Eventually, we want to present these efficiently as a PyEarthTools data accessor which can be quickly indexed by time. An alternative data accessor based on station ID rather than time could be imagined, but we will focus on access by time in this tutorial series.
Despite being packed into NetCDF files – which is often used for lat/lon/level/time gridded data – this data is better visualised as just one massive long list of report entries in a big logbook. Each report is a slightly more complex version of “time, station_id, lat, lon, elevation, bunch of obs data”.
The HadISD dataset has already sorted out many underlying issues, such as stations reporting twice under two ids, changing ids, station upgrades/replacements, plain old errors, sensor quality control and more. Many stations only report for some of the time period, some only once or for a short time, some for a very long time. What we want to do is get this into a good form for time-series use by an ML algorithm. The files on disk are roughly organised by nominal station number, for all time. So if you know what stations you want to work with, you could just pick those files. But let’s face it, who wants to take the time to understand the mysterious workings of station numbers - at least at first?

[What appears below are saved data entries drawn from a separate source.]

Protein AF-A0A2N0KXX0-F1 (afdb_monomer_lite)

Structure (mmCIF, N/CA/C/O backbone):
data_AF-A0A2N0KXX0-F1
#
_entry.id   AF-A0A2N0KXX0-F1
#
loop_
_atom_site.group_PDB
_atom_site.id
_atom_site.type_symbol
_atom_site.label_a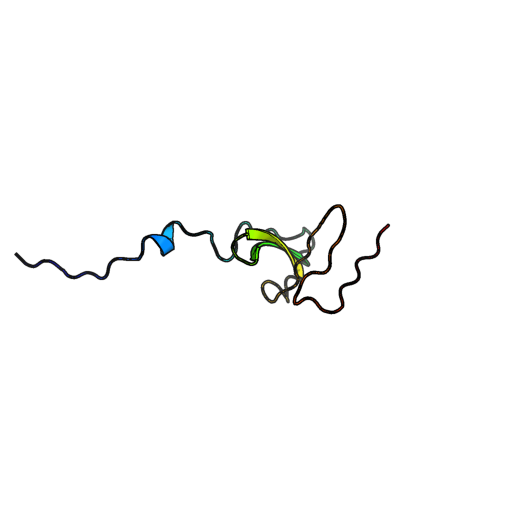tom_id
_atom_site.label_alt_id
_atom_site.label_comp_id
_atom_site.label_asym_id
_atom_site.label_entity_id
_atom_site.label_seq_id
_atom_site.pdbx_PDB_ins_code
_atom_site.Cartn_x
_atom_site.Cartn_y
_atom_site.Cartn_z
_atom_site.occupancy
_atom_site.B_iso_or_equiv
_atom_site.auth_seq_id
_atom_site.auth_comp_id
_atom_site.auth_asym_id
_atom_site.auth_atom_id
_atom_site.pdbx_PDB_model_num
ATOM 1 N N . MET A 1 1 ? -44.681 1.587 13.218 1.00 46.62 1 MET A N 1
ATOM 2 C CA . MET A 1 1 ? -43.831 2.201 12.174 1.00 46.62 1 MET A CA 1
ATOM 3 C C . MET A 1 1 ? -42.564 1.362 12.100 1.00 46.62 1 MET A C 1
ATOM 5 O O . MET A 1 1 ? -41.936 1.183 13.135 1.00 46.62 1 MET A O 1
ATOM 9 N N . ALA A 1 2 ? -42.275 0.733 10.961 1.00 56.72 2 ALA A N 1
ATOM 10 C CA . ALA A 1 2 ? -41.201 -0.254 10.841 1.00 56.72 2 ALA A CA 1
ATOM 11 C C . ALA A 1 2 ? -39.816 0.400 10.987 1.00 56.72 2 ALA A C 1
ATOM 13 O O . ALA A 1 2 ? -39.461 1.280 10.209 1.00 56.72 2 ALA A O 1
ATOM 14 N N . THR A 1 3 ? -39.028 -0.043 11.966 1.00 55.28 3 THR A N 1
ATOM 15 C CA . THR A 1 3 ? -37.581 0.184 12.007 1.00 55.28 3 THR A CA 1
ATOM 16 C C . THR A 1 3 ? -36.960 -0.717 10.949 1.00 55.28 3 THR A C 1
ATOM 18 O O . THR A 1 3 ? -36.832 -1.923 11.164 1.00 55.28 3 THR A O 1
ATOM 21 N N . SER A 1 4 ? -36.634 -0.169 9.780 1.00 63.06 4 SER A N 1
ATOM 22 C CA . SER A 1 4 ? -35.848 -0.891 8.784 1.00 63.06 4 SER A CA 1
ATOM 23 C C . SER A 1 4 ? -34.515 -1.272 9.427 1.00 63.06 4 SER A C 1
ATOM 25 O O . SER A 1 4 ? -33.685 -0.402 9.693 1.00 63.06 4 SER A O 1
ATOM 27 N N . ASN A 1 5 ? -34.337 -2.558 9.719 1.00 69.94 5 ASN A N 1
ATOM 28 C CA . ASN A 1 5 ? -33.089 -3.135 10.204 1.00 69.94 5 ASN A CA 1
ATOM 29 C C . ASN A 1 5 ? -32.094 -3.198 9.034 1.00 69.94 5 ASN A C 1
ATOM 31 O O . ASN A 1 5 ? -31.788 -4.267 8.515 1.00 69.94 5 ASN A O 1
ATOM 35 N N . ALA A 1 6 ? -31.710 -2.027 8.525 1.00 78.00 6 ALA A N 1
ATOM 36 C CA . ALA A 1 6 ? -30.666 -1.912 7.528 1.00 78.00 6 ALA A CA 1
ATOM 37 C C . ALA A 1 6 ? -29.337 -2.166 8.236 1.00 78.00 6 ALA A C 1
ATOM 39 O O . ALA A 1 6 ? -29.023 -1.509 9.232 1.00 78.00 6 ALA A O 1
ATOM 40 N N . GLU A 1 7 ? -28.581 -3.136 7.736 1.00 87.38 7 GLU A N 1
ATOM 41 C CA . GLU A 1 7 ? -27.251 -3.433 8.244 1.00 87.38 7 GLU A CA 1
ATOM 42 C C . GLU A 1 7 ? -26.379 -2.174 8.135 1.00 87.38 7 GLU A C 1
ATOM 44 O O . GLU A 1 7 ? -26.198 -1.604 7.056 1.00 87.38 7 GLU A O 1
ATOM 49 N N . LEU A 1 8 ? -25.894 -1.685 9.277 1.00 88.75 8 LEU A N 1
ATOM 50 C CA . LEU A 1 8 ? -25.074 -0.482 9.323 1.00 88.75 8 LEU A CA 1
ATOM 51 C C . LEU A 1 8 ? -23.659 -0.816 8.852 1.00 88.75 8 LEU A C 1
ATOM 53 O O . LEU A 1 8 ? -23.023 -1.726 9.384 1.00 88.75 8 LEU A O 1
ATOM 57 N N . ILE A 1 9 ? -23.126 -0.023 7.921 1.00 90.44 9 ILE A N 1
ATOM 58 C CA . ILE A 1 9 ? -21.714 -0.126 7.543 1.00 90.44 9 ILE A CA 1
ATOM 59 C C . ILE A 1 9 ? -20.857 0.214 8.778 1.00 90.44 9 ILE A C 1
ATOM 61 O O . ILE A 1 9 ? -21.034 1.288 9.368 1.00 90.44 9 ILE A O 1
ATOM 65 N N . PRO A 1 10 ? -19.910 -0.653 9.185 1.00 92.06 10 PRO A N 1
ATOM 66 C CA . PRO A 1 10 ? -19.050 -0.375 10.327 1.00 92.06 10 PRO A CA 1
ATOM 67 C C . PRO A 1 10 ? -18.256 0.924 10.148 1.00 92.06 10 PRO A C 1
ATOM 69 O O . PRO A 1 10 ? -17.625 1.138 9.117 1.00 92.06 10 PRO A O 1
ATOM 72 N N . ARG A 1 11 ? -18.190 1.766 11.191 1.00 92.81 11 ARG A N 1
ATOM 73 C CA . ARG A 1 11 ? -17.423 3.034 11.165 1.00 92.81 11 ARG A CA 1
ATOM 74 C C . ARG A 1 11 ? -15.971 2.842 10.718 1.00 92.81 11 ARG A C 1
ATOM 76 O O . ARG A 1 11 ? -15.435 3.681 10.002 1.00 92.81 11 ARG A O 1
ATOM 83 N N . LYS A 1 12 ? -15.348 1.727 11.113 1.00 90.88 12 LYS A N 1
ATOM 84 C CA . LYS A 1 12 ? -13.969 1.386 10.733 1.00 90.88 12 LYS A CA 1
ATOM 85 C C . LYS A 1 12 ? -13.756 1.336 9.217 1.00 90.88 12 LYS A C 1
ATOM 87 O O . LYS A 1 12 ? -12.673 1.672 8.772 1.00 90.88 12 LYS A O 1
ATOM 92 N N . THR A 1 13 ? -14.779 0.995 8.433 1.00 91.00 13 THR A N 1
ATOM 93 C CA . THR A 1 13 ? -14.693 0.940 6.967 1.00 91.00 13 THR A CA 1
ATOM 94 C C . THR A 1 13 ? -14.378 2.306 6.355 1.00 91.00 13 THR A C 1
ATOM 96 O O . THR A 1 13 ? -13.734 2.372 5.318 1.00 91.00 13 THR A O 1
ATOM 99 N N . PHE A 1 14 ? -14.799 3.396 7.002 1.00 91.56 14 PHE A N 1
ATOM 100 C CA . PHE A 1 14 ? -14.592 4.755 6.495 1.00 91.56 14 PHE A CA 1
ATOM 101 C C . PHE A 1 14 ? -13.386 5.470 7.108 1.00 91.56 14 PHE A C 1
ATOM 103 O O . PHE A 1 14 ? -12.853 6.386 6.491 1.00 91.56 14 PHE A O 1
ATOM 110 N N . PHE A 1 15 ? -12.993 5.098 8.330 1.00 91.81 15 PHE A N 1
ATOM 111 C CA . PHE A 1 15 ? -12.051 5.889 9.134 1.00 91.81 15 PHE A CA 1
ATOM 112 C C . PHE A 1 15 ? -10.801 5.128 9.583 1.00 91.81 15 PHE A C 1
ATOM 114 O O . PHE A 1 15 ? -9.951 5.715 10.248 1.00 91.81 15 PHE A O 1
ATOM 121 N N . ALA A 1 16 ? -10.684 3.835 9.277 1.00 90.38 16 ALA A N 1
ATOM 122 C CA . ALA A 1 16 ? -9.421 3.134 9.470 1.00 90.38 16 ALA A CA 1
ATOM 123 C C . ALA A 1 16 ? -8.371 3.624 8.460 1.00 90.38 16 ALA A C 1
ATOM 125 O O . ALA A 1 16 ? -8.706 4.193 7.418 1.00 90.38 16 ALA A O 1
ATOM 126 N N . ASN A 1 17 ? -7.097 3.364 8.759 1.00 91.19 17 ASN A N 1
ATOM 127 C CA . ASN A 1 17 ? -6.045 3.541 7.766 1.00 91.19 17 ASN A CA 1
ATOM 128 C C . ASN A 1 17 ? -6.308 2.604 6.577 1.00 91.19 17 ASN A C 1
ATOM 130 O O . ASN A 1 17 ? -6.663 1.443 6.794 1.00 91.19 17 ASN A O 1
ATOM 134 N N . PRO A 1 18 ? -6.138 3.083 5.338 1.00 90.50 18 PRO A N 1
ATOM 135 C CA . PRO A 1 18 ? -6.277 2.240 4.161 1.00 90.50 18 PRO A CA 1
ATOM 136 C C . PRO A 1 18 ? -5.177 1.176 4.125 1.00 90.50 18 PRO A C 1
ATOM 138 O O . PRO A 1 18 ? -4.037 1.443 4.510 1.00 90.50 18 PRO A O 1
ATOM 141 N N . ASP A 1 19 ? -5.497 0.004 3.574 1.00 88.56 19 ASP A N 1
ATOM 142 C CA . ASP A 1 19 ? -4.515 -1.067 3.363 1.00 88.56 19 ASP A CA 1
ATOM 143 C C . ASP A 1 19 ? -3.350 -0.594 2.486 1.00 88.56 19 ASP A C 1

Singe station time-series modelling is a totally valid use case - e.g. fetching “station data for Melbourne from 2020 to 2025”. That’s fairly straightforward - manually look up the station number of interest, find it in the files, open that files with xarray and then select the time-frame of interest.
Doing the same thing for a handful of stations is also not too bad. Each station file is only a few megabytes, so opening 5 of them isn’t a big deal. However, opening all of them becomes a bigger deal, and trying to merge them all together using simple merge and concat operations will cause a computational failure on most platforms (including HPC platforms). Some data processing is required in order to prepare the data for the time of query we want to use.